In the entries below, find the line with "ATOM 5 O O ." and the line with "ATOM 67 C CA"; give again those lines and every line between them, exactly.

··· Materials provided ···

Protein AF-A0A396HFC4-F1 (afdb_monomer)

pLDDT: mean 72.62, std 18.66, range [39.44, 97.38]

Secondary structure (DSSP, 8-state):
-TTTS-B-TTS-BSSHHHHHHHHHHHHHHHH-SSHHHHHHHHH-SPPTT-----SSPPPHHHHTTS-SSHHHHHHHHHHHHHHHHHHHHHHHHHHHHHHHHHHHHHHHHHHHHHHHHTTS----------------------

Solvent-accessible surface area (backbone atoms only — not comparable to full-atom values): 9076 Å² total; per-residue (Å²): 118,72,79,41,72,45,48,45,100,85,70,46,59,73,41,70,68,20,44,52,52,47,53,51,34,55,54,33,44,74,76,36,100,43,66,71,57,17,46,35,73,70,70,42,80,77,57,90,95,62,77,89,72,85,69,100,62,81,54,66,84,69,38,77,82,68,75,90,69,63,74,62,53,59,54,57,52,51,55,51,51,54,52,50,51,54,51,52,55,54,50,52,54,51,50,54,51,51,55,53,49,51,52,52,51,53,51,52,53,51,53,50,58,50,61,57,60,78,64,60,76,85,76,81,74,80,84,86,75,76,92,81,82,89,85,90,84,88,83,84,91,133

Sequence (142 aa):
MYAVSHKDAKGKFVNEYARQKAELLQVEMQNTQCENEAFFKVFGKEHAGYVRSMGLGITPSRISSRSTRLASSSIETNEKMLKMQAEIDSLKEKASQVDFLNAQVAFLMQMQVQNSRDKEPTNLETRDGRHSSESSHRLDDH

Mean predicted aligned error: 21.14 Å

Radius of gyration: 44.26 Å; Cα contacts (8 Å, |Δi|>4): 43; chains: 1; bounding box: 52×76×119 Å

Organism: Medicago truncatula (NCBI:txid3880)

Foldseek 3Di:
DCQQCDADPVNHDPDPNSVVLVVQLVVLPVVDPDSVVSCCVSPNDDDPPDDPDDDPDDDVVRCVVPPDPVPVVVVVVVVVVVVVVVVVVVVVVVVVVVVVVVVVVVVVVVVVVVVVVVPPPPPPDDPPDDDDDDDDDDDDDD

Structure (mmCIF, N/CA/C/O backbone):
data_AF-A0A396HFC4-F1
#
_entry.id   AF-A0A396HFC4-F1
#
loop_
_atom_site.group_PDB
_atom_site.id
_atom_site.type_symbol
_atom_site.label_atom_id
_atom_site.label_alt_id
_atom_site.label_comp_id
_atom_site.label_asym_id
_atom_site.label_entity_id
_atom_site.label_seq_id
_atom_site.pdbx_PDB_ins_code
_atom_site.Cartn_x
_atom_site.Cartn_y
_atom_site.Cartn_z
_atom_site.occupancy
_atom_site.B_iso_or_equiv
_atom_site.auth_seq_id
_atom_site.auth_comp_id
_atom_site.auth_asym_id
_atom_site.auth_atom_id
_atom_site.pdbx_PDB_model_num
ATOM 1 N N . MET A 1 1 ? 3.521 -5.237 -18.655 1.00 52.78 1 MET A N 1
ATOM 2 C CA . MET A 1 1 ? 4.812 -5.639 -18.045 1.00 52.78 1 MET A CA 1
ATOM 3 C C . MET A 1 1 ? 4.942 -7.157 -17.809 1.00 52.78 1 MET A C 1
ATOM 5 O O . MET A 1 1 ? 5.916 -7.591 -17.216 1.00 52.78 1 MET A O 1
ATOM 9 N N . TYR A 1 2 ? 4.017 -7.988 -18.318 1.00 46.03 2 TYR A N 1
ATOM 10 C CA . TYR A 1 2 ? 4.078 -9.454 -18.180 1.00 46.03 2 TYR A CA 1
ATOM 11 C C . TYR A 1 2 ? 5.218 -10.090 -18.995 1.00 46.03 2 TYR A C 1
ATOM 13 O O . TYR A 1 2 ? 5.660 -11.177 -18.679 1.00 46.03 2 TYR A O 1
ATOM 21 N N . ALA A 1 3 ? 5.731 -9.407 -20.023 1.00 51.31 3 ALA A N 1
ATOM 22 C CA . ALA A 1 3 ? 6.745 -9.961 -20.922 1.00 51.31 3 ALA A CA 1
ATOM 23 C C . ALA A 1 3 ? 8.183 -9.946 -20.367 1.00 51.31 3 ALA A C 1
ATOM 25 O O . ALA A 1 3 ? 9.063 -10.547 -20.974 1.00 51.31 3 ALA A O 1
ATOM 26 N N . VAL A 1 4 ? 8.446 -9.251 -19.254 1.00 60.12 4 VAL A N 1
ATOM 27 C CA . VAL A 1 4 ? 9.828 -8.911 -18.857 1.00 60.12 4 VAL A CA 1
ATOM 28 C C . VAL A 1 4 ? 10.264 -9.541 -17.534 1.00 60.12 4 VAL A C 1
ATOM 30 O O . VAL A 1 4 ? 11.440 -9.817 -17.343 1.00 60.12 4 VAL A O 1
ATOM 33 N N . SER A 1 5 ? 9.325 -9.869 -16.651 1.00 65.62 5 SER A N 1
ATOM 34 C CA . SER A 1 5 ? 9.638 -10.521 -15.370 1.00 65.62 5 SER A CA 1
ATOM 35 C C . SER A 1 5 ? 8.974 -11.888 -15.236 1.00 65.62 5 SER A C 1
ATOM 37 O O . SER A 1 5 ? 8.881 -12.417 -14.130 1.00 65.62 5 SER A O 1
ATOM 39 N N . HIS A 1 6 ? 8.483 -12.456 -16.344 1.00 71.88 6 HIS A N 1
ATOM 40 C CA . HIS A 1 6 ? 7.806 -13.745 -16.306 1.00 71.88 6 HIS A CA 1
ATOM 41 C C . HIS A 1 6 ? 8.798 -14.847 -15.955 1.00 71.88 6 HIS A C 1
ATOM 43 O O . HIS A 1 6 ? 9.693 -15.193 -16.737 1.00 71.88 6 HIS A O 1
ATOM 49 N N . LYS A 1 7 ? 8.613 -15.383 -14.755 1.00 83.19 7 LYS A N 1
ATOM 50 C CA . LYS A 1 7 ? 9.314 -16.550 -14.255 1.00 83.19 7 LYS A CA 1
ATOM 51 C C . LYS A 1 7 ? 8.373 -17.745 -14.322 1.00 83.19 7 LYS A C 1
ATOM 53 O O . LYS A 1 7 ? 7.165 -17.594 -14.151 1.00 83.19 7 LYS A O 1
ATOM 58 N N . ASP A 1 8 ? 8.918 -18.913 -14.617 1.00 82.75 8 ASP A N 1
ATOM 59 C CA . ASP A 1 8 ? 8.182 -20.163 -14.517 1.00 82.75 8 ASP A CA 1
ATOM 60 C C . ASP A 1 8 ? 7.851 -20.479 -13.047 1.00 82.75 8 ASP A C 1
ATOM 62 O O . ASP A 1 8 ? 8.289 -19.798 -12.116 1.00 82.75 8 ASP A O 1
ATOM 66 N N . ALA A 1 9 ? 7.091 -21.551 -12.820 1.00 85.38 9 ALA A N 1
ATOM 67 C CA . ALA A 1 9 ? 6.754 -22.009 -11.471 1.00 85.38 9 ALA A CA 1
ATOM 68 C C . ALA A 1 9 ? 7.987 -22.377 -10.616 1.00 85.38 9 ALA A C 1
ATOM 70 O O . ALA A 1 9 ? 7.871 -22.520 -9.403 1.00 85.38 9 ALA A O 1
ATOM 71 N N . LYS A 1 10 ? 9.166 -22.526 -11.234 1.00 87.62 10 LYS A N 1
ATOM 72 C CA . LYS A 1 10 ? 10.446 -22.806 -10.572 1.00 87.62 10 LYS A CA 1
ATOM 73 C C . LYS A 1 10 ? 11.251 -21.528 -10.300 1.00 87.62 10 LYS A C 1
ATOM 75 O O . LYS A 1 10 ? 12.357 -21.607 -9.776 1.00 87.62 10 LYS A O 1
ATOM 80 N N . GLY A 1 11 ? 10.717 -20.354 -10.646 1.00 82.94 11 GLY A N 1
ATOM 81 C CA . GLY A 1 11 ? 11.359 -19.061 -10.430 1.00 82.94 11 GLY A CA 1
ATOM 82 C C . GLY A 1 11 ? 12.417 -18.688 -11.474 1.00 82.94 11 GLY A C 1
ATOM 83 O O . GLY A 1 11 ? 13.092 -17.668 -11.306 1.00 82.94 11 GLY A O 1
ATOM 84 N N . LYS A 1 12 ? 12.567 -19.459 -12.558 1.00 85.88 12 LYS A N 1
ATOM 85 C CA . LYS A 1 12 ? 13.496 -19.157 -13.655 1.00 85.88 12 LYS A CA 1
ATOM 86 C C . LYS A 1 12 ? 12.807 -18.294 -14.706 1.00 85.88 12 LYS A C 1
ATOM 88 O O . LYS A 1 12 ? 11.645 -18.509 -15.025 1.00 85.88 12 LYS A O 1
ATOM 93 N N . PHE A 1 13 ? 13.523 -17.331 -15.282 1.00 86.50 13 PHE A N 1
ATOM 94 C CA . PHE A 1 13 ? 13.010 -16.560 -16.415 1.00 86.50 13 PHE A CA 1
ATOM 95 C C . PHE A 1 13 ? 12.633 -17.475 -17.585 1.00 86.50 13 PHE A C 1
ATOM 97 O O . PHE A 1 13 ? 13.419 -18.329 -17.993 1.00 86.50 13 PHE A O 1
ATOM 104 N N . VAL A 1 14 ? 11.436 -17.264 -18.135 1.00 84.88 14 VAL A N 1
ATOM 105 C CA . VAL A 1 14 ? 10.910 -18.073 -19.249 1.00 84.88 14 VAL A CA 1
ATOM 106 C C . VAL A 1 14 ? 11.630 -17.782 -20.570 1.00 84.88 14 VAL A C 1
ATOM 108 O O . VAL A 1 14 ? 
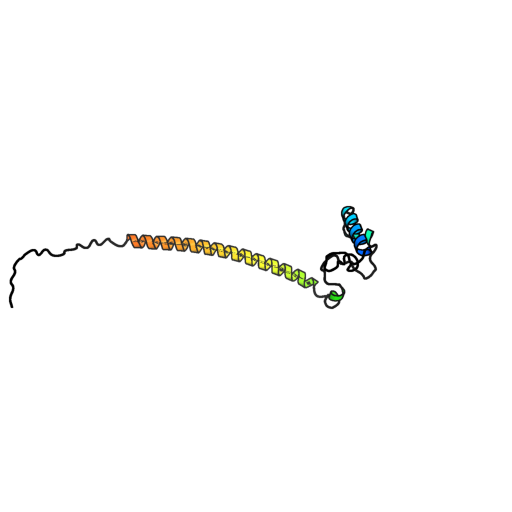11.690 -18.644 -21.441 1.00 84.88 14 VAL A O 1
ATOM 111 N N . ASN A 1 15 ? 12.205 -16.587 -20.723 1.00 85.69 15 ASN A N 1
ATOM 112 C CA . ASN A 1 15 ? 12.990 -16.193 -21.891 1.00 85.69 15 ASN A CA 1
ATOM 113 C C . ASN A 1 15 ? 14.273 -15.477 -21.448 1.00 85.69 15 ASN A C 1
ATOM 115 O O . ASN A 1 15 ? 14.269 -14.683 -20.506 1.00 85.69 15 ASN A O 1
ATOM 119 N N . GLU A 1 16 ? 15.347 -15.715 -22.189 1.00 85.56 16 GLU A N 1
ATOM 120 C CA . GLU A 1 16 ? 16.627 -15.027 -22.077 1.00 85.56 16 GLU A CA 1
ATOM 121 C C . GLU A 1 16 ? 16.523 -13.511 -22.238 1.00 85.56 16 GLU A C 1
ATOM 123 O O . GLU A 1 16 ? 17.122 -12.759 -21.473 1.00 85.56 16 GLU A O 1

···

▶ **Your solution**
ATOM 5 O O . MET A 1 1 ? 5.916 -7.591 -17.216 1.00 52.78 1 MET A O 1
ATOM 9 N N . TYR A 1 2 ? 4.017 -7.988 -18.318 1.00 46.03 2 TYR A N 1
ATOM 10 C CA . TYR A 1 2 ? 4.078 -9.454 -18.180 1.00 46.03 2 TYR A CA 1
ATOM 11 C C . TYR A 1 2 ? 5.218 -10.090 -18.995 1.00 46.03 2 TYR A C 1
ATOM 13 O O . TYR A 1 2 ? 5.660 -11.177 -18.679 1.00 46.03 2 TYR A O 1
ATOM 21 N N . ALA A 1 3 ? 5.731 -9.407 -20.023 1.00 51.31 3 ALA A N 1
ATOM 22 C CA . ALA A 1 3 ? 6.745 -9.961 -20.922 1.00 51.31 3 ALA A CA 1
ATOM 23 C C . ALA A 1 3 ? 8.183 -9.946 -20.367 1.00 51.31 3 ALA A C 1
ATOM 25 O O . ALA A 1 3 ? 9.063 -10.547 -20.974 1.00 51.31 3 ALA A O 1
ATOM 26 N N . VAL A 1 4 ? 8.446 -9.251 -19.254 1.00 60.12 4 VAL A N 1
ATOM 27 C CA . VAL A 1 4 ? 9.828 -8.911 -18.857 1.00 60.12 4 VAL A CA 1
ATOM 28 C C . VAL A 1 4 ? 10.264 -9.541 -17.534 1.00 60.12 4 VAL A C 1
ATOM 30 O O . VAL A 1 4 ? 11.440 -9.817 -17.343 1.00 60.12 4 VAL A O 1
ATOM 33 N N . SER A 1 5 ? 9.325 -9.869 -16.651 1.00 65.62 5 SER A N 1
ATOM 34 C CA . SER A 1 5 ? 9.638 -10.521 -15.370 1.00 65.62 5 SER A CA 1
ATOM 35 C C . SER A 1 5 ? 8.974 -11.888 -15.236 1.00 65.62 5 SER A C 1
ATOM 37 O O . SER A 1 5 ? 8.881 -12.417 -14.130 1.00 65.62 5 SER A O 1
ATOM 39 N N . HIS A 1 6 ? 8.483 -12.456 -16.344 1.00 71.88 6 HIS A N 1
ATOM 40 C CA . HIS A 1 6 ? 7.806 -13.745 -16.306 1.00 71.88 6 HIS A CA 1
ATOM 41 C C . HIS A 1 6 ? 8.798 -14.847 -15.955 1.00 71.88 6 HIS A C 1
ATOM 43 O O . HIS A 1 6 ? 9.693 -15.193 -16.737 1.00 71.88 6 HIS A O 1
ATOM 49 N N . LYS A 1 7 ? 8.613 -15.383 -14.755 1.00 83.19 7 LYS A N 1
ATOM 50 C CA . LYS A 1 7 ? 9.314 -16.550 -14.255 1.00 83.19 7 LYS A CA 1
ATOM 51 C C . LYS A 1 7 ? 8.373 -17.745 -14.322 1.00 83.19 7 LYS A C 1
ATOM 53 O O . LYS A 1 7 ? 7.165 -17.594 -14.151 1.00 83.19 7 LYS A O 1
ATOM 58 N N . ASP A 1 8 ? 8.918 -18.913 -14.617 1.00 82.75 8 ASP A N 1
ATOM 59 C CA . ASP A 1 8 ? 8.182 -20.163 -14.517 1.00 82.75 8 ASP A CA 1
ATOM 60 C C . ASP A 1 8 ? 7.851 -20.479 -13.047 1.00 82.75 8 ASP A C 1
ATOM 62 O O . ASP A 1 8 ? 8.289 -19.798 -12.116 1.00 82.75 8 ASP A O 1
ATOM 66 N N . ALA A 1 9 ? 7.091 -21.551 -12.820 1.00 85.38 9 ALA A N 1
ATOM 67 C CA . ALA A 1 9 ? 6.754 -22.009 -11.471 1.00 85.38 9 ALA A CA 1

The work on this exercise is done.